START RECORDS FOR THIS EXERCISE

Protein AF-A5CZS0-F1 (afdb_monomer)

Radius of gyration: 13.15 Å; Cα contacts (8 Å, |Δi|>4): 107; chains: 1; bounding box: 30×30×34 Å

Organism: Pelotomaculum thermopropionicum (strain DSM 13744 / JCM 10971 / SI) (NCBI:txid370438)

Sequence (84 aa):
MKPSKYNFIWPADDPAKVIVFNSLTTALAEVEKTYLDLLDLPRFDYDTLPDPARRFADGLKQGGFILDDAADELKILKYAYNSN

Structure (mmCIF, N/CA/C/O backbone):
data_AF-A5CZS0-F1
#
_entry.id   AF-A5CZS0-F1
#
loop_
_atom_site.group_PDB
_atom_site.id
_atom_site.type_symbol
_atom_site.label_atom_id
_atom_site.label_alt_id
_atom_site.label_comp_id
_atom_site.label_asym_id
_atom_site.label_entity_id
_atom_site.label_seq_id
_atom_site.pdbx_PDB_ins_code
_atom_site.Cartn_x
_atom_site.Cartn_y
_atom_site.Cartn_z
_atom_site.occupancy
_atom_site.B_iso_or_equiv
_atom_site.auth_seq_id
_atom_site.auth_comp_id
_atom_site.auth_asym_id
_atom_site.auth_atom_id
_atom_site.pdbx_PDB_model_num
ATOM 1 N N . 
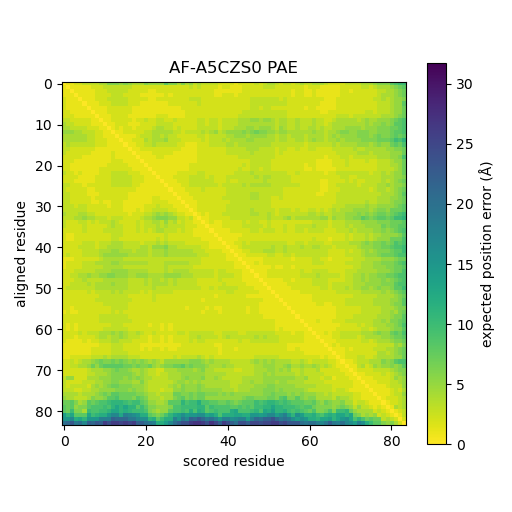MET A 1 1 ? 2.555 -9.867 -2.710 1.00 94.88 1 MET A N 1
ATOM 2 C CA . MET A 1 1 ? 2.726 -8.402 -2.834 1.00 94.88 1 MET A CA 1
ATOM 3 C C . MET A 1 1 ? 3.631 -7.910 -1.723 1.00 94.88 1 MET A C 1
ATOM 5 O O . MET A 1 1 ? 3.686 -8.531 -0.663 1.00 94.88 1 MET A O 1
ATOM 9 N N . LYS A 1 2 ? 4.322 -6.791 -1.952 1.00 96.88 2 LYS A N 1
ATOM 10 C CA . LYS A 1 2 ? 5.230 -6.184 -0.974 1.00 96.88 2 LYS A CA 1
ATOM 11 C C . LYS A 1 2 ? 5.021 -4.670 -0.871 1.00 96.88 2 LYS A C 1
ATOM 13 O O . LYS A 1 2 ? 4.743 -4.038 -1.893 1.00 96.88 2 LYS A O 1
ATOM 18 N N . PRO A 1 3 ? 5.205 -4.067 0.310 1.00 97.12 3 PRO A N 1
ATOM 19 C CA . PRO A 1 3 ? 5.312 -2.618 0.434 1.00 97.12 3 PRO A CA 1
ATOM 20 C C . PRO A 1 3 ? 6.534 -2.094 -0.324 1.00 97.12 3 PRO A C 1
ATOM 22 O O . PRO A 1 3 ? 7.562 -2.774 -0.427 1.00 97.12 3 PRO A O 1
ATOM 25 N N . SER A 1 4 ? 6.438 -0.879 -0.857 1.00 96.88 4 SER A N 1
ATOM 26 C CA . SER A 1 4 ? 7.605 -0.189 -1.402 1.00 96.88 4 SER A CA 1
ATOM 27 C C . SER A 1 4 ? 8.576 0.183 -0.283 1.00 96.88 4 SER A C 1
ATOM 29 O O . SER A 1 4 ? 8.178
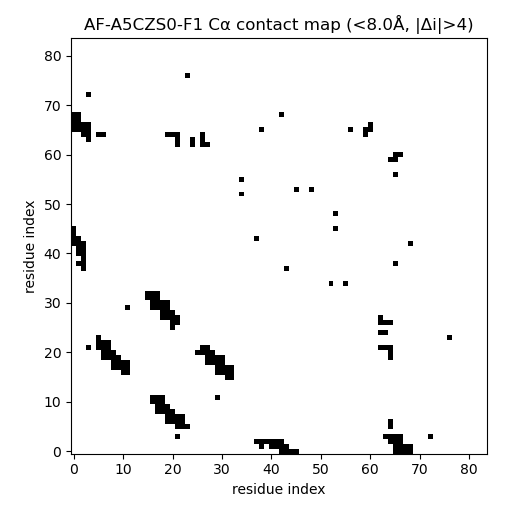 0.664 0.778 1.00 96.88 4 SER A O 1
ATOM 31 N N . LYS A 1 5 ? 9.876 0.035 -0.551 1.00 95.44 5 LYS A N 1
ATOM 32 C CA . LYS A 1 5 ? 10.948 0.466 0.364 1.00 95.44 5 LYS A CA 1
ATOM 33 C C . LYS A 1 5 ? 11.058 1.986 0.486 1.00 95.44 5 LYS A C 1
ATOM 35 O O . LYS A 1 5 ? 11.796 2.474 1.335 1.00 95.44 5 LYS A O 1
ATOM 40 N N . TYR A 1 6 ? 10.366 2.715 -0.384 1.00 95.81 6 TYR A N 1
ATOM 41 C CA . TYR A 1 6 ? 10.374 4.171 -0.451 1.00 95.81 6 TYR A CA 1
ATOM 42 C C . TYR A 1 6 ? 9.158 4.803 0.239 1.00 95.81 6 TYR A C 1
ATOM 44 O O . TYR A 1 6 ? 8.943 6.006 0.100 1.00 95.81 6 TYR A O 1
ATOM 52 N N . ASN A 1 7 ? 8.368 4.014 0.976 1.00 97.38 7 ASN A N 1
ATOM 53 C CA . ASN A 1 7 ? 7.268 4.524 1.786 1.00 97.38 7 ASN A CA 1
ATOM 54 C C . ASN A 1 7 ? 7.775 5.162 3.083 1.00 97.38 7 ASN A C 1
ATOM 56 O O . ASN A 1 7 ? 8.587 4.587 3.805 1.00 97.38 7 ASN A O 1
ATOM 60 N N . PHE A 1 8 ? 7.207 6.315 3.408 1.00 96.88 8 PHE A N 1
ATOM 61 C CA . PHE A 1 8 ? 7.336 7.005 4.680 1.00 96.88 8 PHE A CA 1
ATOM 62 C C . PHE A 1 8 ? 5.944 7.176 5.272 1.00 96.88 8 PHE A C 1
ATOM 64 O O . PHE A 1 8 ? 5.016 7.566 4.564 1.00 96.88 8 PHE A O 1
ATOM 71 N N . ILE A 1 9 ? 5.800 6.860 6.557 1.00 96.62 9 ILE A N 1
ATOM 72 C CA . ILE A 1 9 ? 4.514 6.862 7.253 1.00 96.62 9 ILE A CA 1
ATOM 73 C C . ILE A 1 9 ? 4.613 7.812 8.443 1.00 96.62 9 ILE A C 1
ATOM 75 O O . ILE A 1 9 ? 5.522 7.689 9.265 1.00 96.62 9 ILE A O 1
ATOM 79 N N . TRP A 1 10 ? 3.666 8.742 8.542 1.00 95.31 10 TRP A N 1
ATOM 80 C CA . TRP A 1 10 ? 3.561 9.694 9.647 1.00 95.31 10 TRP A CA 1
ATOM 81 C C . TRP A 1 10 ? 2.147 9.714 10.224 1.00 95.31 10 TRP A C 1
ATOM 83 O O . TRP A 1 10 ? 1.186 9.409 9.512 1.00 95.31 10 TRP A O 1
ATOM 93 N N . PRO A 1 11 ? 1.986 10.087 11.505 1.00 95.25 11 PRO A N 1
ATOM 94 C CA . PRO A 1 11 ? 0.664 10.372 12.045 1.00 95.25 11 PRO A CA 1
ATOM 95 C C . PRO A 1 11 ? -0.007 11.504 11.252 1.00 95.25 11 PRO A C 1
ATOM 97 O O . PRO A 1 11 ? 0.646 12.488 10.902 1.00 95.25 11 PRO A O 1
ATOM 100 N N . ALA A 1 12 ? -1.300 11.344 10.973 1.00 95.19 12 ALA A N 1
ATOM 101 C CA . ALA A 1 12 ? -2.151 12.416 10.467 1.00 95.19 12 ALA A CA 1
ATOM 102 C C . ALA A 1 12 ? -2.718 13.247 11.632 1.00 95.19 12 ALA A C 1
ATOM 104 O O . ALA A 1 12 ? -2.584 12.865 12.799 1.00 95.19 12 ALA A O 1
ATOM 105 N N . ASP A 1 13 ? -3.388 14.355 11.308 1.00 95.25 13 ASP A N 1
ATOM 106 C CA . ASP A 1 13 ? -4.126 15.152 12.296 1.00 95.25 13 ASP A CA 1
ATOM 107 C C . ASP A 1 13 ? -5.280 14.347 12.917 1.00 95.25 13 ASP A C 1
ATOM 109 O O . ASP A 1 13 ? -5.553 14.462 14.113 1.00 95.25 13 ASP A O 1
ATOM 113 N N . ASP A 1 14 ? -5.935 13.498 12.116 1.00 95.25 14 ASP A N 1
ATOM 114 C CA . ASP A 1 14 ? -6.908 12.521 12.600 1.00 95.25 14 ASP A CA 1
ATOM 115 C C . ASP A 1 14 ? -6.181 11.321 13.244 1.00 95.25 14 ASP A C 1
ATOM 117 O O . ASP A 1 14 ? -5.456 10.594 12.552 1.00 95.25 14 ASP A O 1
ATOM 121 N N . PRO A 1 15 ? -6.392 11.038 14.546 1.00 93.56 15 PRO A N 1
ATOM 122 C CA . PRO A 1 15 ? -5.760 9.911 15.226 1.00 93.56 15 PRO A CA 1
ATOM 123 C C . PRO A 1 15 ? -6.098 8.539 14.630 1.00 93.56 15 PRO A C 1
ATOM 125 O O . PRO A 1 15 ? -5.353 7.586 14.877 1.00 93.56 15 PRO A O 1
ATOM 128 N N . ALA A 1 16 ? -7.190 8.405 13.872 1.00 95.12 16 ALA A N 1
ATOM 129 C CA . ALA A 1 16 ? -7.560 7.167 13.186 1.00 95.12 16 ALA A CA 1
ATOM 130 C C . ALA A 1 16 ? -6.770 6.937 11.886 1.00 95.12 16 ALA A C 1
ATOM 132 O O . ALA A 1 16 ? -6.770 5.822 11.359 1.00 95.12 16 ALA A O 1
ATOM 133 N N . LYS A 1 17 ? -6.039 7.950 11.405 1.00 96.56 17 LYS A N 1
ATOM 134 C CA . LYS A 1 17 ? -5.392 7.944 10.094 1.00 96.56 17 LYS A CA 1
ATOM 135 C C . LYS A 1 17 ? -3.883 8.141 10.155 1.00 96.56 17 LYS A C 1
ATOM 137 O O . LYS A 1 17 ? -3.299 8.514 11.176 1.00 96.56 17 LYS A O 1
ATOM 142 N N . VAL A 1 18 ? -3.243 7.858 9.028 1.00 96.88 18 VAL A N 1
ATOM 143 C CA . VAL A 1 18 ? -1.829 8.136 8.776 1.00 96.88 18 VAL A CA 1
ATOM 144 C C . VAL A 1 18 ? -1.645 8.733 7.393 1.00 96.88 18 VAL A C 1
ATOM 146 O O . VAL A 1 18 ? -2.431 8.483 6.480 1.00 96.88 18 VAL A O 1
ATOM 149 N N . ILE A 1 19 ? -0.567 9.488 7.238 1.00 97.19 19 ILE A N 1
ATOM 150 C CA . ILE A 1 19 ? -0.084 9.949 5.944 1.00 97.19 19 ILE A CA 1
ATOM 151 C C . ILE A 1 19 ? 0.978 8.964 5.468 1.00 97.19 19 ILE A C 1
ATOM 153 O O . ILE A 1 19 ? 1.949 8.709 6.179 1.00 97.19 19 ILE A O 1
ATOM 157 N N . VAL A 1 20 ? 0.808 8.444 4.256 1.00 97.56 20 VAL A N 1
ATOM 158 C CA . VAL A 1 20 ? 1.789 7.621 3.550 1.00 97.56 20 VAL A CA 1
ATOM 159 C C . VAL A 1 20 ? 2.310 8.412 2.358 1.00 97.56 20 VAL A C 1
ATOM 161 O O . VAL A 1 20 ? 1.547 8.829 1.488 1.00 97.56 20 VAL A O 1
ATOM 164 N N . PHE A 1 21 ? 3.621 8.611 2.307 1.00 97.44 21 PHE A N 1
ATOM 165 C CA . PHE A 1 21 ? 4.316 9.248 1.194 1.00 97.44 21 PHE A CA 1
ATOM 166 C C . PHE A 1 21 ? 5.296 8.272 0.566 1.00 97.44 21 PHE A C 1
ATOM 168 O O . PHE A 1 21 ? 6.093 7.660 1.271 1.00 97.44 21 PHE A O 1
ATOM 175 N N . ASN A 1 22 ? 5.279 8.150 -0.755 1.00 97.06 22 ASN A N 1
ATOM 176 C CA . ASN A 1 22 ? 6.254 7.351 -1.477 1.00 97.06 22 ASN A CA 1
ATOM 177 C C . ASN A 1 22 ? 7.277 8.275 -2.142 1.00 97.06 22 ASN A C 1
ATOM 179 O O . ASN A 1 22 ? 6.935 9.041 -3.039 1.00 97.06 22 ASN A O 1
ATOM 183 N N . SER A 1 23 ? 8.544 8.208 -1.730 1.00 94.62 23 SER A N 1
ATOM 184 C CA . SER A 1 23 ? 9.571 9.111 -2.266 1.00 94.62 23 SER A CA 1
ATOM 185 C C . SER A 1 23 ? 10.019 8.777 -3.689 1.00 94.62 23 SER A C 1
ATOM 187 O O . SER A 1 23 ? 10.636 9.622 -4.335 1.00 94.62 23 SER A O 1
ATOM 189 N N . LEU A 1 24 ? 9.708 7.577 -4.192 1.00 92.56 24 LEU A N 1
ATOM 190 C CA . LEU A 1 24 ? 10.021 7.171 -5.562 1.00 92.56 24 LEU A CA 1
ATOM 191 C C . LEU A 1 24 ? 8.989 7.721 -6.554 1.00 92.56 24 LEU A C 1
ATOM 193 O O . LEU A 1 24 ? 9.361 8.220 -7.612 1.00 92.56 24 LEU A O 1
ATOM 197 N N . THR A 1 25 ? 7.700 7.628 -6.223 1.00 93.06 25 THR A N 1
ATOM 198 C CA . THR A 1 25 ? 6.596 8.076 -7.089 1.00 93.06 25 THR A CA 1
ATOM 199 C C . THR A 1 25 ? 6.109 9.483 -6.762 1.00 93.06 25 THR A C 1
ATOM 201 O O . THR A 1 25 ? 5.343 10.055 -7.533 1.00 93.06 25 THR A O 1
ATOM 204 N N . THR A 1 26 ? 6.534 10.053 -5.631 1.00 94.00 26 THR A N 1
ATOM 205 C CA . THR A 1 26 ? 6.029 11.305 -5.035 1.00 94.00 26 THR A CA 1
ATOM 206 C C . THR A 1 26 ? 4.538 11.277 -4.684 1.00 94.00 26 THR A C 1
ATOM 208 O O . THR A 1 26 ? 3.946 12.315 -4.391 1.00 94.00 26 THR A O 1
ATOM 211 N N . ALA A 1 27 ? 3.923 10.089 -4.676 1.00 96.06 27 ALA A N 1
ATOM 212 C CA . ALA A 1 27 ? 2.536 9.921 -4.280 1.00 96.06 27 ALA A CA 1
ATOM 213 C C . ALA A 1 27 ? 2.363 10.166 -2.775 1.00 96.06 27 ALA A C 1
ATOM 215 O O . ALA A 1 27 ? 3.198 9.765 -1.962 1.00 96.06 27 ALA A O 1
ATOM 216 N N . LEU A 1 28 ? 1.244 10.791 -2.415 1.00 96.69 28 LEU A N 1
ATOM 217 C CA . LEU A 1 28 ? 0.845 11.077 -1.041 1.00 96.69 28 LEU A CA 1
ATOM 218 C C . LEU A 1 28 ? -0.593 10.597 -0.834 1.00 96.69 28 LEU A C 1
ATOM 220 O O . LEU A 1 28 ? -1.468 10.922 -1.635 1.00 96.69 28 LEU A O 1
ATOM 224 N N . ALA A 1 29 ? -0.833 9.841 0.231 1.00 95.69 29 ALA A N 1
ATOM 225 C CA . ALA A 1 29 ? -2.157 9.354 0.594 1.00 95.69 29 ALA A CA 1
ATOM 226 C C . ALA A 1 29 ? -2.385 9.493 2.101 1.00 95.69 29 ALA A C 1
ATOM 228 O O . ALA A 1 29 ? -1.525 9.128 2.896 1.00 95.69 29 ALA A O 1
ATOM 229 N N . GLU A 1 30 ? -3.556 9.988 2.493 1.00 95.88 30 GLU A N 1
ATOM 230 C CA . GLU A 1 30 ? -4.055 9.853 3.861 1.00 95.88 30 GLU A CA 1
ATOM 231 C C . GLU A 1 30 ? -4.945 8.607 3.919 1.00 95.88 30 GLU A C 1
ATOM 233 O O . GLU A 1 30 ? -5.861 8.464 3.106 1.00 95.88 30 GLU A O 1
ATOM 238 N N . VAL A 1 31 ? -4.666 7.687 4.842 1.00 94.62 31 VAL A N 1
ATOM 239 C CA . VAL A 1 31 ? -5.363 6.399 4.925 1.00 94.62 31 VAL A CA 1
ATOM 240 C C . 
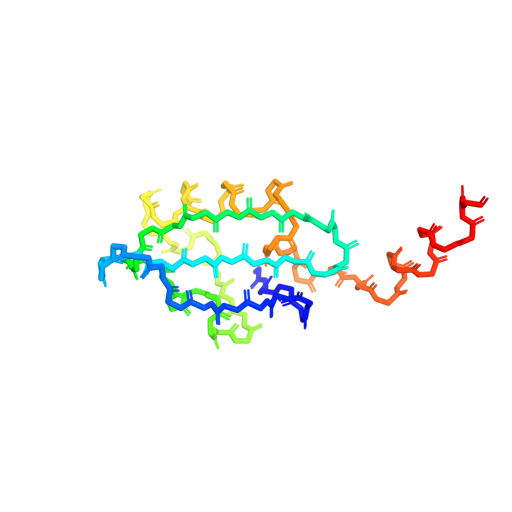VAL A 1 31 ? -5.751 6.035 6.352 1.00 94.62 31 VAL A C 1
ATOM 242 O O . VAL A 1 31 ? -5.066 6.391 7.308 1.00 94.62 31 VAL A O 1
ATOM 245 N N . GLU A 1 32 ? -6.844 5.283 6.485 1.00 94.62 32 GLU A N 1
ATOM 246 C CA . GLU A 1 32 ? -7.283 4.694 7.754 1.00 94.62 32 GLU A CA 1
ATOM 247 C C . GLU A 1 32 ? -6.276 3.654 8.264 1.00 94.62 32 GLU A C 1
ATOM 249 O O . GLU A 1 32 ? -5.735 2.856 7.492 1.00 94.62 32 GLU A O 1
ATOM 254 N N . LYS A 1 33 ? -6.075 3.597 9.584 1.00 94.12 33 LYS A N 1
ATOM 255 C CA . LYS A 1 33 ? -5.143 2.648 10.219 1.00 94.12 33 LYS A CA 1
ATOM 256 C C . LYS A 1 33 ? -5.577 1.182 10.139 1.00 94.12 33 LYS A C 1
ATOM 258 O O . LYS A 1 33 ? -4.758 0.305 10.387 1.00 94.12 33 LYS A O 1
ATOM 263 N N . THR A 1 34 ? -6.833 0.895 9.788 1.00 93.38 34 THR A N 1
ATOM 264 C CA . THR A 1 34 ? -7.445 -0.449 9.846 1.00 93.38 34 THR A CA 1
ATOM 265 C C . THR A 1 34 ? -6.646 -1.543 9.132 1.00 93.38 34 THR A C 1
ATOM 267 O O . THR A 1 34 ? -6.664 -2.685 9.581 1.00 93.38 34 THR A O 1
ATOM 270 N N . TYR A 1 35 ? -5.956 -1.213 8.037 1.00 92.62 35 TYR A N 1
ATOM 271 C CA . TYR A 1 35 ? -5.166 -2.165 7.243 1.00 92.62 35 TYR A CA 1
ATOM 272 C C . TYR A 1 35 ? -3.701 -1.740 7.093 1.00 92.62 35 TYR A C 1
ATOM 274 O O . TYR A 1 35 ? -3.013 -2.192 6.176 1.00 92.62 35 TYR A O 1
ATOM 282 N N . LEU A 1 36 ? -3.222 -0.866 7.984 1.00 93.25 36 LEU A N 1
ATOM 283 C CA . LEU A 1 36 ? -1.874 -0.312 7.902 1.00 93.25 36 LEU A CA 1
ATOM 284 C C . LEU A 1 36 ? -0.790 -1.379 8.077 1.00 93.25 36 LEU A C 1
ATOM 286 O O . LEU A 1 36 ? 0.241 -1.285 7.420 1.00 93.25 36 LEU A O 1
ATOM 290 N N . ASP A 1 37 ? -1.068 -2.429 8.854 1.00 93.62 37 ASP A N 1
ATOM 291 C CA . ASP A 1 37 ? -0.158 -3.556 9.090 1.00 93.62 37 ASP A CA 1
ATOM 292 C C . ASP A 1 37 ? 0.343 -4.202 7.784 1.00 93.62 37 ASP A C 1
ATOM 294 O O . ASP A 1 37 ? 1.438 -4.757 7.740 1.00 93.62 37 ASP A O 1
ATOM 298 N N . LEU A 1 38 ? -0.413 -4.096 6.679 1.00 94.19 38 LEU A N 1
ATOM 299 C CA . LEU A 1 38 ? 0.031 -4.567 5.362 1.00 94.19 38 LEU A CA 1
ATOM 300 C C . LEU A 1 38 ? 1.300 -3.857 4.867 1.00 94.19 38 LEU A C 1
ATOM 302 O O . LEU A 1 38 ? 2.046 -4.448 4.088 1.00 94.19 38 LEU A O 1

END RECORDS FOR THIS EXERCISE

EXERCISE INSTRUCTIONS:
The entries above hold a line with "ATOM 256 C C" and a later line with "ATOM 300 C C". Write out exactly those lines and all lines between, nothing more.

SOLUTION TO THE PROBLEM:
ATOM 256 C C . LYS A 1 33 ? -5.577 1.182 10.139 1.00 94.12 33 LYS A C 1
ATOM 258 O O . LYS A 1 33 ? -4.758 0.305 10.387 1.00 94.12 33 LYS A O 1
ATOM 263 N N . THR A 1 34 ? -6.833 0.895 9.788 1.00 93.38 34 THR A N 1
ATOM 264 C CA . THR A 1 34 ? -7.445 -0.449 9.846 1.00 93.38 34 THR A CA 1
ATOM 265 C C . THR A 1 34 ? -6.646 -1.543 9.132 1.00 93.38 34 THR A C 1
ATOM 267 O O . THR A 1 34 ? -6.664 -2.685 9.581 1.00 93.38 34 THR A O 1
ATOM 270 N N . TYR A 1 35 ? -5.956 -1.213 8.037 1.00 92.62 35 TYR A N 1
ATOM 271 C CA . TYR A 1 35 ? -5.166 -2.165 7.243 1.00 92.62 35 TYR A CA 1
ATOM 272 C C . TYR A 1 35 ? -3.701 -1.740 7.093 1.00 92.62 35 TYR A C 1
ATOM 274 O O . TYR A 1 35 ? -3.013 -2.192 6.176 1.00 92.62 35 TYR A O 1
ATOM 282 N N . LEU A 1 36 ? -3.222 -0.866 7.984 1.00 93.25 36 LEU A N 1
ATOM 283 C CA . LEU A 1 36 ? -1.874 -0.312 7.902 1.00 93.25 36 LEU A CA 1
ATOM 284 C C . LEU A 1 36 ? -0.790 -1.379 8.077 1.00 93.25 36 LEU A C 1
ATOM 286 O O . LEU A 1 36 ? 0.241 -1.285 7.420 1.00 93.25 36 LEU A O 1
ATOM 290 N N . ASP A 1 37 ? -1.068 -2.429 8.854 1.00 93.62 37 ASP A N 1
ATOM 291 C CA . ASP A 1 37 ? -0.158 -3.556 9.090 1.00 93.62 37 ASP A CA 1
ATOM 292 C C . ASP A 1 37 ? 0.343 -4.202 7.784 1.00 93.62 37 ASP A C 1
ATOM 294 O O . ASP A 1 37 ? 1.438 -4.757 7.740 1.00 93.62 37 ASP A O 1
ATOM 298 N N . LEU A 1 38 ? -0.413 -4.096 6.679 1.00 94.19 38 LEU A N 1
ATOM 299 C CA . LEU A 1 38 ? 0.031 -4.567 5.362 1.00 94.19 38 LEU A CA 1
ATOM 300 C C . LEU A 1 38 ? 1.300 -3.857 4.867 1.00 94.19 38 LEU A C 1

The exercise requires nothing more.